Is it possible for me to attach the draft budget I have created so I might get some feedback on our outgoings or should I post the contents directly into the post?


----------



## rainyday (4 Aug 2004)

*Re: Trying to get straight - Advice/help needed*

Hi Anon - Congrats for taking the first steps to getting your spending under control. We don't have any facility for attachments on this board, so you will need to include details in your next post. My immediate comments would be;

- Do you really need the 20k spend on home improvements now? Why not hold off until you can save up that money, rather than getting yourself into further debts.

- I'd be more worried about my mortgage rate than direct debit charges. Are you on a competitive rate from PTSB (who are generally not famous for their cheap rates? You might be able to save yourself thousands of euro by getting a better value mortgage elsewhere.


----------



## terrysgirl33 (4 Aug 2004)

*bills*

You can contact the ESB (and bord Gais, but I don't know if you have gas) and get them to switch you to a budget account, whic averages your costs over the year.  It means you know how much the bill will be each month.


----------



## anon1 (4 Aug 2004)

*thanks for the replies so far*

Rainyday & Terrysgirl thanks very much for your replies. To answer your questions first:

" Do you really need the 20k spend on home improvements now? Why not hold off until you can save up that money, rather than getting yourself into further debts."

We would only use part of the 20K for improvements now. Roughly 5K to have our drive tarmacadumed. We plan on using the loan to pay car insurance/tax/fees for a degree I'm taking up (we will adjust the repayments to pay insurance/tax over a year - my course fees over 5 years (2K per year))will not be using the full 20K though.
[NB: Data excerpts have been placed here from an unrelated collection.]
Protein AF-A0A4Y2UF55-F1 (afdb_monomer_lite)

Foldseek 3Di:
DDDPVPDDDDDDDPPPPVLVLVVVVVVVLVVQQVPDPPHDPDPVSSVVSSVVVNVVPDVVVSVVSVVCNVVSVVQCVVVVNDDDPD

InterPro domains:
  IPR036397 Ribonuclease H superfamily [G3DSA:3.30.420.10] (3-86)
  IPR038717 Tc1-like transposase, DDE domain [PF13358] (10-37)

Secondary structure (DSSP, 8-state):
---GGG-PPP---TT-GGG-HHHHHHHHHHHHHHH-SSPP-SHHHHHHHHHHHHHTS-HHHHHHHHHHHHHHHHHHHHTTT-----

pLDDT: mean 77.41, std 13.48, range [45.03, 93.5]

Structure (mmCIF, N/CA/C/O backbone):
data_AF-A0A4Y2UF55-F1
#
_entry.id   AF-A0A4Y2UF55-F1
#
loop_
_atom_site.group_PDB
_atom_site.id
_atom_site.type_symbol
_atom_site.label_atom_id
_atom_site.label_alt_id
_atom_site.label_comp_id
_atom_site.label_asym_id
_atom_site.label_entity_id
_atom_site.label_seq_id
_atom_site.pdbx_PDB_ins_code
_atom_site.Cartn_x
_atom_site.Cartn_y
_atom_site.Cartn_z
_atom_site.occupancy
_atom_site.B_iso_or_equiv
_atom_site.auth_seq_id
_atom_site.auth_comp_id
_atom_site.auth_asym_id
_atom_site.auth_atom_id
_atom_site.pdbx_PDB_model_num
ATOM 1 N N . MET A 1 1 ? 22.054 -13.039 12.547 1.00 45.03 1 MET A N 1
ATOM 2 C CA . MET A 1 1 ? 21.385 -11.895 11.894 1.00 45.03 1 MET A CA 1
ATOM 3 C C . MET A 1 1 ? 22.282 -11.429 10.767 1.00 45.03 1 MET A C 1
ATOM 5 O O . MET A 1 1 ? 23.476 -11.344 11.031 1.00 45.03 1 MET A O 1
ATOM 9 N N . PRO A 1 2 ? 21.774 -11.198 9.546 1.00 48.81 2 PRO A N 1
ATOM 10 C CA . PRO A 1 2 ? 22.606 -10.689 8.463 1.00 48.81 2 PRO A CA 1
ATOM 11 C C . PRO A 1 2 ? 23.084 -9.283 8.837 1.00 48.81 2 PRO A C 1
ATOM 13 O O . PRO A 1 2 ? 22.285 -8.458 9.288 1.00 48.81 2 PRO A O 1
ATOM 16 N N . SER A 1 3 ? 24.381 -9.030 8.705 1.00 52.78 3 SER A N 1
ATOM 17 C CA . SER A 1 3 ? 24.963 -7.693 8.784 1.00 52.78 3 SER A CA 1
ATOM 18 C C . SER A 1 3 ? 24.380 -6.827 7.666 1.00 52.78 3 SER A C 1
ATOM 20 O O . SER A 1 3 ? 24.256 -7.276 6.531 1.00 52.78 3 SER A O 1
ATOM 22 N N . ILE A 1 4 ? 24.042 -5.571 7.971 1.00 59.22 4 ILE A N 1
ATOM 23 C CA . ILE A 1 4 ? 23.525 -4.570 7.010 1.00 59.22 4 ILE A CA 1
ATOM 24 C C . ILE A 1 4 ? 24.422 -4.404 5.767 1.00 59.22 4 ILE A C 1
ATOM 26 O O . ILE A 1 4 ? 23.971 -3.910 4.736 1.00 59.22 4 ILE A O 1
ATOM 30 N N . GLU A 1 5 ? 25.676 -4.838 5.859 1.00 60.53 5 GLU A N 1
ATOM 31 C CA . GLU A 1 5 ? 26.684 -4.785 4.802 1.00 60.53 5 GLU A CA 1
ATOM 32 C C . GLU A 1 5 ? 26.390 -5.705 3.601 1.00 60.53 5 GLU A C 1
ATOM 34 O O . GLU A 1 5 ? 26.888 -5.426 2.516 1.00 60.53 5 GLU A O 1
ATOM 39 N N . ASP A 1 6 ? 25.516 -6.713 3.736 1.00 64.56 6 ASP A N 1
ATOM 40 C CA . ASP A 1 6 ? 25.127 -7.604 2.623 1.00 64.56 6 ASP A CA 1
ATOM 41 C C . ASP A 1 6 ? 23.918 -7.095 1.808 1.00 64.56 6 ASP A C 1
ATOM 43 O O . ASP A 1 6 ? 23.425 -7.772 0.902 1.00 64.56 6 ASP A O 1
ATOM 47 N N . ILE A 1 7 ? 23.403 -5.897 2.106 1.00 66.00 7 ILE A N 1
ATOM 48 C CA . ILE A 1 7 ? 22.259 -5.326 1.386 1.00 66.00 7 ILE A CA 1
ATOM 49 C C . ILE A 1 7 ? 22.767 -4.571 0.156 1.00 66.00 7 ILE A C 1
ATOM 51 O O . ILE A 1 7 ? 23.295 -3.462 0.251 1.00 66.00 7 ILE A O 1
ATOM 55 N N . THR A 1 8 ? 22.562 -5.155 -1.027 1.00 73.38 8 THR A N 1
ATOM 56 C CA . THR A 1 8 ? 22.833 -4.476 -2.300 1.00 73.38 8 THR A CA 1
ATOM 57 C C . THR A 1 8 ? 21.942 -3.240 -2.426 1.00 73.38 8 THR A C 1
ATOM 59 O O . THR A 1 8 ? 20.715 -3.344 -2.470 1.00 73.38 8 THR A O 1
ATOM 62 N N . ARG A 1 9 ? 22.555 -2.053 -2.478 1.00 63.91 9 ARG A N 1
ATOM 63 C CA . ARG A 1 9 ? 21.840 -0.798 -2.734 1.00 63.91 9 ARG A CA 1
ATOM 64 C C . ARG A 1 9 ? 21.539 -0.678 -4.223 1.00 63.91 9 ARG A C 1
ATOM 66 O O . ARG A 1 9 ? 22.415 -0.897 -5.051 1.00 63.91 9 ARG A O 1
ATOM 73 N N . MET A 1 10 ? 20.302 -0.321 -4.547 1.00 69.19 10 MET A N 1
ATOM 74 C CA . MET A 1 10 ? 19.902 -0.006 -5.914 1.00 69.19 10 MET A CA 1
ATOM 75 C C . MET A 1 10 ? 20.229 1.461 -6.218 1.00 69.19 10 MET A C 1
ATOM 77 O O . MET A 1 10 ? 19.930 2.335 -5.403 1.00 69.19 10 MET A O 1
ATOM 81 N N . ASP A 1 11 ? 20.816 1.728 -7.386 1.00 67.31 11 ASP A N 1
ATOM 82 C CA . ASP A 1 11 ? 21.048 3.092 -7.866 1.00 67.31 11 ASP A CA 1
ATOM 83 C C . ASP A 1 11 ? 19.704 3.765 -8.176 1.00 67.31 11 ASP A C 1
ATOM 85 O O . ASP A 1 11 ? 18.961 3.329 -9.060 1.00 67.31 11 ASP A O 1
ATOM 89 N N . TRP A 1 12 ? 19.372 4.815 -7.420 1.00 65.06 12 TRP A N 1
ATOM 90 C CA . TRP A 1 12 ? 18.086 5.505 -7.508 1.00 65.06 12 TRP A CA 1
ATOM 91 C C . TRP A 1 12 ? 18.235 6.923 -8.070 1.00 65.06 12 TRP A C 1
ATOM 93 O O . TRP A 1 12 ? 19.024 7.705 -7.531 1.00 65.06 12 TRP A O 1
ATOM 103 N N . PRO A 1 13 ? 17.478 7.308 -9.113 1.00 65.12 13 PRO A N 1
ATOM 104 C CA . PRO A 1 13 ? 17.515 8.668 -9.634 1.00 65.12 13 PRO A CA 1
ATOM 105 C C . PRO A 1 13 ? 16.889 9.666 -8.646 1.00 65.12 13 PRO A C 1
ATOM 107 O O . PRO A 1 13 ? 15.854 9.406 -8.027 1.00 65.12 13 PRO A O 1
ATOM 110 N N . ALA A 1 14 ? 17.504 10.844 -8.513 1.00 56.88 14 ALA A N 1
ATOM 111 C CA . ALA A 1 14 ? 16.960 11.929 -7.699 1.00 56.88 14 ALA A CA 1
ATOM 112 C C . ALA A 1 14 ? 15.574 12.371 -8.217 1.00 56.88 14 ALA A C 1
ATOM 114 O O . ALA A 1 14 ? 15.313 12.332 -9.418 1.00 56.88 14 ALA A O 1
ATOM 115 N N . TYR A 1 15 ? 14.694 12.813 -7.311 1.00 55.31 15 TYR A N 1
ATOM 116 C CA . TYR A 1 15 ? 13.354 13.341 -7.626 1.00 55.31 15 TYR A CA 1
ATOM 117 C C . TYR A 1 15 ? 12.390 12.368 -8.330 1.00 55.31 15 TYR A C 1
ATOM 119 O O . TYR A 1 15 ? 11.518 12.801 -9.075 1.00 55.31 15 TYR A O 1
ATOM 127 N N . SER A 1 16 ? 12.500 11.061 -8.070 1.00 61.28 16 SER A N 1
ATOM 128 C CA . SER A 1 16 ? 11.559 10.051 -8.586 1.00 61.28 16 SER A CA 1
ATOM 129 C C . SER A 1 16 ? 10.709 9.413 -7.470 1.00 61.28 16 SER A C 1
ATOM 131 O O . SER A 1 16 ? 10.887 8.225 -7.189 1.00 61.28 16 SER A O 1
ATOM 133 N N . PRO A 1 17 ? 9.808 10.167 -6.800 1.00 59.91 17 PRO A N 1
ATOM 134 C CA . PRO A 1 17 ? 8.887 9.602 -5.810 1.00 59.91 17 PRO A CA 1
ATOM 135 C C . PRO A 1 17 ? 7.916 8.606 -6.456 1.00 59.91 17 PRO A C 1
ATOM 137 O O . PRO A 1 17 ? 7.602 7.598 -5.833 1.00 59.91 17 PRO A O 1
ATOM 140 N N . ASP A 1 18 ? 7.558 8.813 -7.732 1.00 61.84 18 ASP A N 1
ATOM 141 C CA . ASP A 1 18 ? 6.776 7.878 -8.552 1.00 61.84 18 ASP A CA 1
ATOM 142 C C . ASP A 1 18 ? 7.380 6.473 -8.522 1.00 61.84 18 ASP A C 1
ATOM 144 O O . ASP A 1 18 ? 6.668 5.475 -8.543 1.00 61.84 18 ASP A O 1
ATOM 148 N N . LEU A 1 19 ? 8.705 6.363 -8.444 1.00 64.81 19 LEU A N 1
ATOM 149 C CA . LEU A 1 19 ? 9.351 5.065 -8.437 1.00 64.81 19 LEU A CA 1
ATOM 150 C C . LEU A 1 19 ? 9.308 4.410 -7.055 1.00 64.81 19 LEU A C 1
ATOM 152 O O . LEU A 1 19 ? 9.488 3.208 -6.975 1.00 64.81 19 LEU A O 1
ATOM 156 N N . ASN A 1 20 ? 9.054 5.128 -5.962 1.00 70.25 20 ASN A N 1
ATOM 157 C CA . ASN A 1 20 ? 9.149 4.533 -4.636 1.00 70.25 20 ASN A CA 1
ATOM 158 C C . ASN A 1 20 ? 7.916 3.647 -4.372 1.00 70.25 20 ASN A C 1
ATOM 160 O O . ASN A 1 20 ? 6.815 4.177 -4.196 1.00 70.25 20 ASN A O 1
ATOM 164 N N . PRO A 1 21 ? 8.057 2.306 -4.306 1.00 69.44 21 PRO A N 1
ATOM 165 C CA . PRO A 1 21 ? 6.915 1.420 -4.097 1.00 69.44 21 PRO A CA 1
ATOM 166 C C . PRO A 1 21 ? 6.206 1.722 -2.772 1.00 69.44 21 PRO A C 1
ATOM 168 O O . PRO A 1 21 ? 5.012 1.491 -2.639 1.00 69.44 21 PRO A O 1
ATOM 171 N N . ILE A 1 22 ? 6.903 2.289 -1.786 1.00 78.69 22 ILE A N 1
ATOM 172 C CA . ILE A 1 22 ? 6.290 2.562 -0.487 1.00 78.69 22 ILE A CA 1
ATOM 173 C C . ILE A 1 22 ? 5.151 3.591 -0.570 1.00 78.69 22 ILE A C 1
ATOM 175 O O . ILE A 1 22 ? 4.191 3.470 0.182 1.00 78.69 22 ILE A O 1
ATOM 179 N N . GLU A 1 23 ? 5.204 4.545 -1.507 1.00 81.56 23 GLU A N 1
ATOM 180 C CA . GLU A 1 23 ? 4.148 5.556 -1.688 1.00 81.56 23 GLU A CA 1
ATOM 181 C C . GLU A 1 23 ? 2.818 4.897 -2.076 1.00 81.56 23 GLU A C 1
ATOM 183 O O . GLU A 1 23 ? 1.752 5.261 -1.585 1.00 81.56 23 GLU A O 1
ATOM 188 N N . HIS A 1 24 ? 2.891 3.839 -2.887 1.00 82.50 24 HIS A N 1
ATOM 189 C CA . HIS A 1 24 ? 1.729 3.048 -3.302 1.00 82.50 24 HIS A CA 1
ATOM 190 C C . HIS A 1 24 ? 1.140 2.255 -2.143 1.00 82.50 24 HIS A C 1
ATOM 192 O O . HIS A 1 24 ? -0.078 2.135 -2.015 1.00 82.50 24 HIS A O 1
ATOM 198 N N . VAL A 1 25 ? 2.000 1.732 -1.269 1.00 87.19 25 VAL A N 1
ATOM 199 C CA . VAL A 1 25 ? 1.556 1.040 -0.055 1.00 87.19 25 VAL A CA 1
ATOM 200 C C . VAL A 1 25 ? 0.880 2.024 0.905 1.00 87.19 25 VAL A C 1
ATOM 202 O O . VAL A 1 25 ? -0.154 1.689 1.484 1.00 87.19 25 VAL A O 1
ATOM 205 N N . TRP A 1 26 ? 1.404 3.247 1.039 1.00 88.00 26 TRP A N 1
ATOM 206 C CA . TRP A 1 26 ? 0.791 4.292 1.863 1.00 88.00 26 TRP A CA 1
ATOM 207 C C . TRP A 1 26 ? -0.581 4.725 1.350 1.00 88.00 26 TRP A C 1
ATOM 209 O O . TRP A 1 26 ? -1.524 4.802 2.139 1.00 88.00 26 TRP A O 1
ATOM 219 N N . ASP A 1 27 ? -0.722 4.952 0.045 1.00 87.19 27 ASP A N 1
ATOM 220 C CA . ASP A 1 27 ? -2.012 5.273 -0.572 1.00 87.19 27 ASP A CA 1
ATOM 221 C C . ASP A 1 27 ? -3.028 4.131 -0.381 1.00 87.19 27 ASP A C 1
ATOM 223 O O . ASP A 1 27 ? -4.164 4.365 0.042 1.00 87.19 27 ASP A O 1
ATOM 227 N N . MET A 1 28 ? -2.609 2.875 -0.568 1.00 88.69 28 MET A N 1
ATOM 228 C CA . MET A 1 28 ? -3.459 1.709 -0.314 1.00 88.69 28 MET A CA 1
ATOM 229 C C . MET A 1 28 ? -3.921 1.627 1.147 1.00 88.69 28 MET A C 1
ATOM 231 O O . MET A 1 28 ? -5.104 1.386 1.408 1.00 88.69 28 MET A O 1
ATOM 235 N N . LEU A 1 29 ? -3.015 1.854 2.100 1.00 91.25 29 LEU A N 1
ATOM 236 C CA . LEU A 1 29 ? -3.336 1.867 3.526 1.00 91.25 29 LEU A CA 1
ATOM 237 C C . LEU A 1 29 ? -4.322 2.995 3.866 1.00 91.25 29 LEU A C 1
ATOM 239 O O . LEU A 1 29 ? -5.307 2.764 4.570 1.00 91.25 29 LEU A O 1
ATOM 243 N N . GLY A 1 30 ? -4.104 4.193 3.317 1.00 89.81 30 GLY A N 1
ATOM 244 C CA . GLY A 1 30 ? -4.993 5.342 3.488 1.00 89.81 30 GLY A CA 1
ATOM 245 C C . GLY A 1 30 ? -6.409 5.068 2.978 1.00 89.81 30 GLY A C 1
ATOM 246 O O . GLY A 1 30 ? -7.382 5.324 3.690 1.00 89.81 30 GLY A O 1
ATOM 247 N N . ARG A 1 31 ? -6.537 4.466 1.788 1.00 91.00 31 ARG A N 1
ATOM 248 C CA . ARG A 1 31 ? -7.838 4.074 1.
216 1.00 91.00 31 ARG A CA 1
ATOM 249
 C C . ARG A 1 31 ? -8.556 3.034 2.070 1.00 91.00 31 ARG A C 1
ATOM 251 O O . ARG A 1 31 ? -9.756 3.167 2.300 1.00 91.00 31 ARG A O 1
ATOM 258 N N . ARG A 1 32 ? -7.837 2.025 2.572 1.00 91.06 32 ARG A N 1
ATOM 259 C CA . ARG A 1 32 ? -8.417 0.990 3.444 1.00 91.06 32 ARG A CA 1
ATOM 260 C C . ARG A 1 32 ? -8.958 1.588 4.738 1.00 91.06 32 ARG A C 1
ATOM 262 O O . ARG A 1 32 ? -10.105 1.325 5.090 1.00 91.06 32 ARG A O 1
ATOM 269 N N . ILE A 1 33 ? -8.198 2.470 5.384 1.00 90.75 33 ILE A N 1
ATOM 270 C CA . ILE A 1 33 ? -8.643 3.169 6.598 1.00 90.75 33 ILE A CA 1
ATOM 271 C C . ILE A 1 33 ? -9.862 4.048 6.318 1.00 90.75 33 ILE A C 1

" I'd be more worried about my mortgage rate than direct debit charges. Are you on a competitive rate from PTSB (who are generally not famous for their cheap rates? You might be able to save yourself thousands of euro by getting a better value mortgage elsewhere"
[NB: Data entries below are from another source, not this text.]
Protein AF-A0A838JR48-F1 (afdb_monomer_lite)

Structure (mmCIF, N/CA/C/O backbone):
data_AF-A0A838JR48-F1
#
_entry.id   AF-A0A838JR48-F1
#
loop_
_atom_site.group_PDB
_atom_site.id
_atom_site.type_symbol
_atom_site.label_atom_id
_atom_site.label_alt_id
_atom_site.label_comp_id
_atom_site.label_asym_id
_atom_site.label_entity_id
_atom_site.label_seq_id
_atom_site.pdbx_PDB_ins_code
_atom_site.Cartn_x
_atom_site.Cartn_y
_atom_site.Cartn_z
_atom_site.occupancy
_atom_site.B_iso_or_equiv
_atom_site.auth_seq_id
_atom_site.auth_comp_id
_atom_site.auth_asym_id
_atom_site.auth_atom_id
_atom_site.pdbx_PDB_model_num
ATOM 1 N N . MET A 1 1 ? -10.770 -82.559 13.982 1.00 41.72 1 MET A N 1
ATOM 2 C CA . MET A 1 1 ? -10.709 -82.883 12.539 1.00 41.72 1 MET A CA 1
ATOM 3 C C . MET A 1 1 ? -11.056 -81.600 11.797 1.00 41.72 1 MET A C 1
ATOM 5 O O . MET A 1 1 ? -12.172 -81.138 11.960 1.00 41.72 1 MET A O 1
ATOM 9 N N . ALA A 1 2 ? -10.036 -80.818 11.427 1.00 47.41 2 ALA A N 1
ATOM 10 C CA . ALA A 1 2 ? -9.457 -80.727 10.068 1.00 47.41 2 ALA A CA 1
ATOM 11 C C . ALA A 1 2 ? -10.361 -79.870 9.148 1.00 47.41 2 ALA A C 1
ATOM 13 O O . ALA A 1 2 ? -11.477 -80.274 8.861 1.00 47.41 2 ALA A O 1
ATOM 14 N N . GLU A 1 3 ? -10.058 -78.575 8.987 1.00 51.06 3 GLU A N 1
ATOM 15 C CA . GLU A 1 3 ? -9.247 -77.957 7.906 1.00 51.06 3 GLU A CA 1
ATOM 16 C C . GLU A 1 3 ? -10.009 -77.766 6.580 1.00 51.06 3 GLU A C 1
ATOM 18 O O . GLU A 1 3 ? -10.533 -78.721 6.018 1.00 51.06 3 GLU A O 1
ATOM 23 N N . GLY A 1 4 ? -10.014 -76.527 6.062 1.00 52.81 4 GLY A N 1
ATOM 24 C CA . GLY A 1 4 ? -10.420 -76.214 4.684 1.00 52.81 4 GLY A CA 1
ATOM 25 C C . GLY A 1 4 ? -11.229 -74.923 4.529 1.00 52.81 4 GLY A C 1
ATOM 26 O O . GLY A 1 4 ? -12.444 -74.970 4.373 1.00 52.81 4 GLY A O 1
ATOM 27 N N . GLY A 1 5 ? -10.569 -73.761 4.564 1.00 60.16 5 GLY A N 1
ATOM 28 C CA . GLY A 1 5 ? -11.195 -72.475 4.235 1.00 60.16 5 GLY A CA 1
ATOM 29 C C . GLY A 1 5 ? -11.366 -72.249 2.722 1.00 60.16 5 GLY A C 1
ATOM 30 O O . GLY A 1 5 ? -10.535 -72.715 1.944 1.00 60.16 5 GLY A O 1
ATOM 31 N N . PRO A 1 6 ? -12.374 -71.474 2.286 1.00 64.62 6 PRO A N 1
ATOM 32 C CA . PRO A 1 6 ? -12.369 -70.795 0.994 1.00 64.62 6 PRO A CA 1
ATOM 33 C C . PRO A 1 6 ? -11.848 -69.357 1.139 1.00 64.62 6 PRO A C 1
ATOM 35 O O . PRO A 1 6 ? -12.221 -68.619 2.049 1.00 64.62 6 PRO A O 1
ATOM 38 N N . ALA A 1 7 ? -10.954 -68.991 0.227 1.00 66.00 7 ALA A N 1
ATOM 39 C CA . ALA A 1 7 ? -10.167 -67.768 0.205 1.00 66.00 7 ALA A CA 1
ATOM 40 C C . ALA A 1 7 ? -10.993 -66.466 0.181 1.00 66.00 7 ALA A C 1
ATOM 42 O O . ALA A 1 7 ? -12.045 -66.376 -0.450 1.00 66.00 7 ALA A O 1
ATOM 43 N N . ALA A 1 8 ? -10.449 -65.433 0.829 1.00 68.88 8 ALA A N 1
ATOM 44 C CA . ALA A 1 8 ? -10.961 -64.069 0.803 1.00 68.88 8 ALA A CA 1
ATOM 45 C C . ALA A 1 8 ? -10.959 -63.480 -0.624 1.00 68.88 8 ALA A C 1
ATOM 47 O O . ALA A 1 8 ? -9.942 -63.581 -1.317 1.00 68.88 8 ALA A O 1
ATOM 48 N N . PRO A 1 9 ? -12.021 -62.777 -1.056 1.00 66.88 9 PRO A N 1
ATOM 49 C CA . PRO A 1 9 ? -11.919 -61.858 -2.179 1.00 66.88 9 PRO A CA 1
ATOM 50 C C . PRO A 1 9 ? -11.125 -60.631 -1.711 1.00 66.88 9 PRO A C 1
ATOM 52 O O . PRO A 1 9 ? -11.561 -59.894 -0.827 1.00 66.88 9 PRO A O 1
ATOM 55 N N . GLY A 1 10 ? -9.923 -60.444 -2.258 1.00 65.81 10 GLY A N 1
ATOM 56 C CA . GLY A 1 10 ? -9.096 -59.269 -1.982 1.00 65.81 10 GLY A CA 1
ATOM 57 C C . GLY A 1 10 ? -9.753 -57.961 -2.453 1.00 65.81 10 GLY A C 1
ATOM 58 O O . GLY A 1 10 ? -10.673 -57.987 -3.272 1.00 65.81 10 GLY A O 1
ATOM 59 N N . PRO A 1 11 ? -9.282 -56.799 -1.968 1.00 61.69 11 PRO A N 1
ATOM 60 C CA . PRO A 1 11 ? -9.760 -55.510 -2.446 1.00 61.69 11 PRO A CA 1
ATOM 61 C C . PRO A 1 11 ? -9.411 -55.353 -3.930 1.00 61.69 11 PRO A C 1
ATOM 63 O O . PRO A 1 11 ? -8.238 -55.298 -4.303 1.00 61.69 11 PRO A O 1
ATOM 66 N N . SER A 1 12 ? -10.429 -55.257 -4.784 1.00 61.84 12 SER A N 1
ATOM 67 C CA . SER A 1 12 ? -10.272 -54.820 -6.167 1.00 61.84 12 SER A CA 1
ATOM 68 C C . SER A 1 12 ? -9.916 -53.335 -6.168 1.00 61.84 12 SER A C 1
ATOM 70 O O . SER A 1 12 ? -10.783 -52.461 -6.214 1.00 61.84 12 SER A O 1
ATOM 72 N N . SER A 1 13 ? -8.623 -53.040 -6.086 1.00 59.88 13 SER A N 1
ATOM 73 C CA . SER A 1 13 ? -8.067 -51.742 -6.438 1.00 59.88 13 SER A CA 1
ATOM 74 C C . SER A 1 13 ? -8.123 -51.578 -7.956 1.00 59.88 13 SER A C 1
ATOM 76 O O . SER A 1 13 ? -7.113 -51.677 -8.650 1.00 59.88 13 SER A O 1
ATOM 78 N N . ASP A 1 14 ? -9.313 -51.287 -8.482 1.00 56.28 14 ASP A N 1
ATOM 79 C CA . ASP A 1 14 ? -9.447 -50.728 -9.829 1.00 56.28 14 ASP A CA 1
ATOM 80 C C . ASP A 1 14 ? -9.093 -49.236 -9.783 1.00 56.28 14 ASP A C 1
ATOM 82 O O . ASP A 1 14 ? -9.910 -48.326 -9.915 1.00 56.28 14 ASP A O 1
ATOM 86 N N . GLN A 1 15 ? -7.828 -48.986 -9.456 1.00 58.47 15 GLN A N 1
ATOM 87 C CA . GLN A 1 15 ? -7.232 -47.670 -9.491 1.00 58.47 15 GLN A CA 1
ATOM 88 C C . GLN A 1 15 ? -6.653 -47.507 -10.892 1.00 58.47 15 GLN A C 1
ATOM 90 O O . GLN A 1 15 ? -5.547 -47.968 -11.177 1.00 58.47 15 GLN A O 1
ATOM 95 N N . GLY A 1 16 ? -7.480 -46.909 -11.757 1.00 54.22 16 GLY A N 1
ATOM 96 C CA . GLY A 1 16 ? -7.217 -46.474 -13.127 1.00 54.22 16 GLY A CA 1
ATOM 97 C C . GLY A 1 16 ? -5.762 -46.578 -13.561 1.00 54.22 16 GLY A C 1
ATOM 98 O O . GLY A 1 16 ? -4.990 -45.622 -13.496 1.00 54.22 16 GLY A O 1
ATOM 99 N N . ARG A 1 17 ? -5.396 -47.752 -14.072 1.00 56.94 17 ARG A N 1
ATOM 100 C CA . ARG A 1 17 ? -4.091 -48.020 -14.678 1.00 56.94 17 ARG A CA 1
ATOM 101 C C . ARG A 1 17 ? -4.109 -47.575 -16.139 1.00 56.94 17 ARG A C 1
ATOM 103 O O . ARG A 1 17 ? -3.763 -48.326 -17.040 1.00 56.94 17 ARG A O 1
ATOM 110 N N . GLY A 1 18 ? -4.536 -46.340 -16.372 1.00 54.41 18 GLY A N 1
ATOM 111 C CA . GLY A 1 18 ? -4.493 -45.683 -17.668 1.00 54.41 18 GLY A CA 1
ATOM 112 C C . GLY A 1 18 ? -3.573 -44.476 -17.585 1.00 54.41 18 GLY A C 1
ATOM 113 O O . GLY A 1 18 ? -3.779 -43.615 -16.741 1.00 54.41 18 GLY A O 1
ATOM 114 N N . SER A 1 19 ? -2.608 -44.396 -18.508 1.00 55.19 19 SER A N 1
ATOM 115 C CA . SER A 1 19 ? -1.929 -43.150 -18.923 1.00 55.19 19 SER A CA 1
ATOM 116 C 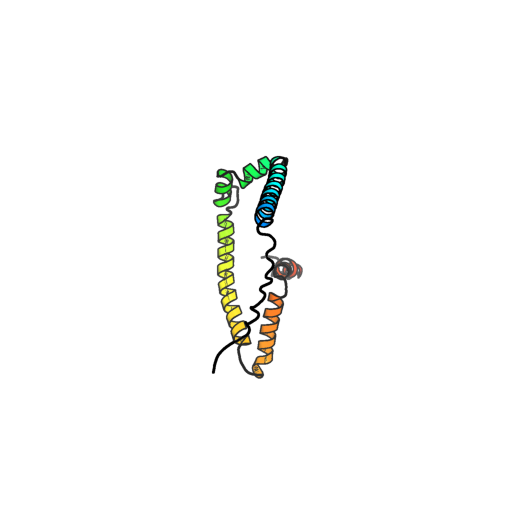C . SER A 1 19 ? -0.503 -42.871 -18.426 1.00 55.19 19 SER A C 1
ATOM 118 O O . SER A 1 19 ? -0.092 -41.717 -18.376 1.00 55.19 19 SER A O 1
ATOM 120 N N . ARG A 1 20 ? 0.347 -43.885 -18.208 1.00 53.41 20 ARG A N 1
ATOM 121 C CA . ARG A 1 20 ? 1.813 -43.641 -18.179 1.00 53.41 20 ARG A CA 1
ATOM 122 C C . ARG A 1 20 ? 2.393 -43.299 -19.564 1.00 53.41 20 ARG A C 1
ATOM 124 O O . ARG A 1 20 ? 3.345 -42.536 -19.654 1.00 53.41 20 ARG A O 1
ATOM 131 N N . ALA A 1 21 ? 1.779 -43.783 -20.648 1.00 48.56 21 ALA A N 1
ATOM 132 C CA . ALA A 1 21 ? 2.220 -43.512 -22.024 1.00 48.56 21 ALA A CA 1
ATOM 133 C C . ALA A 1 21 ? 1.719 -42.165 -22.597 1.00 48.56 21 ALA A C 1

I'm not 100% sure of our current rate. We are on a variable mortgage but we have already re-mortgaged about 12 months ago from AIB for the same reason you outlined - it was cheaper with the TSB. Even though we have a mortgage of E160K our house is valued at E300K.

"You can contact the ESB (and bord Gais, but I don't know if you have gas) and get them to switch you to a budget account, whic averages your costs over the year. It means you know how much the bill will be each month"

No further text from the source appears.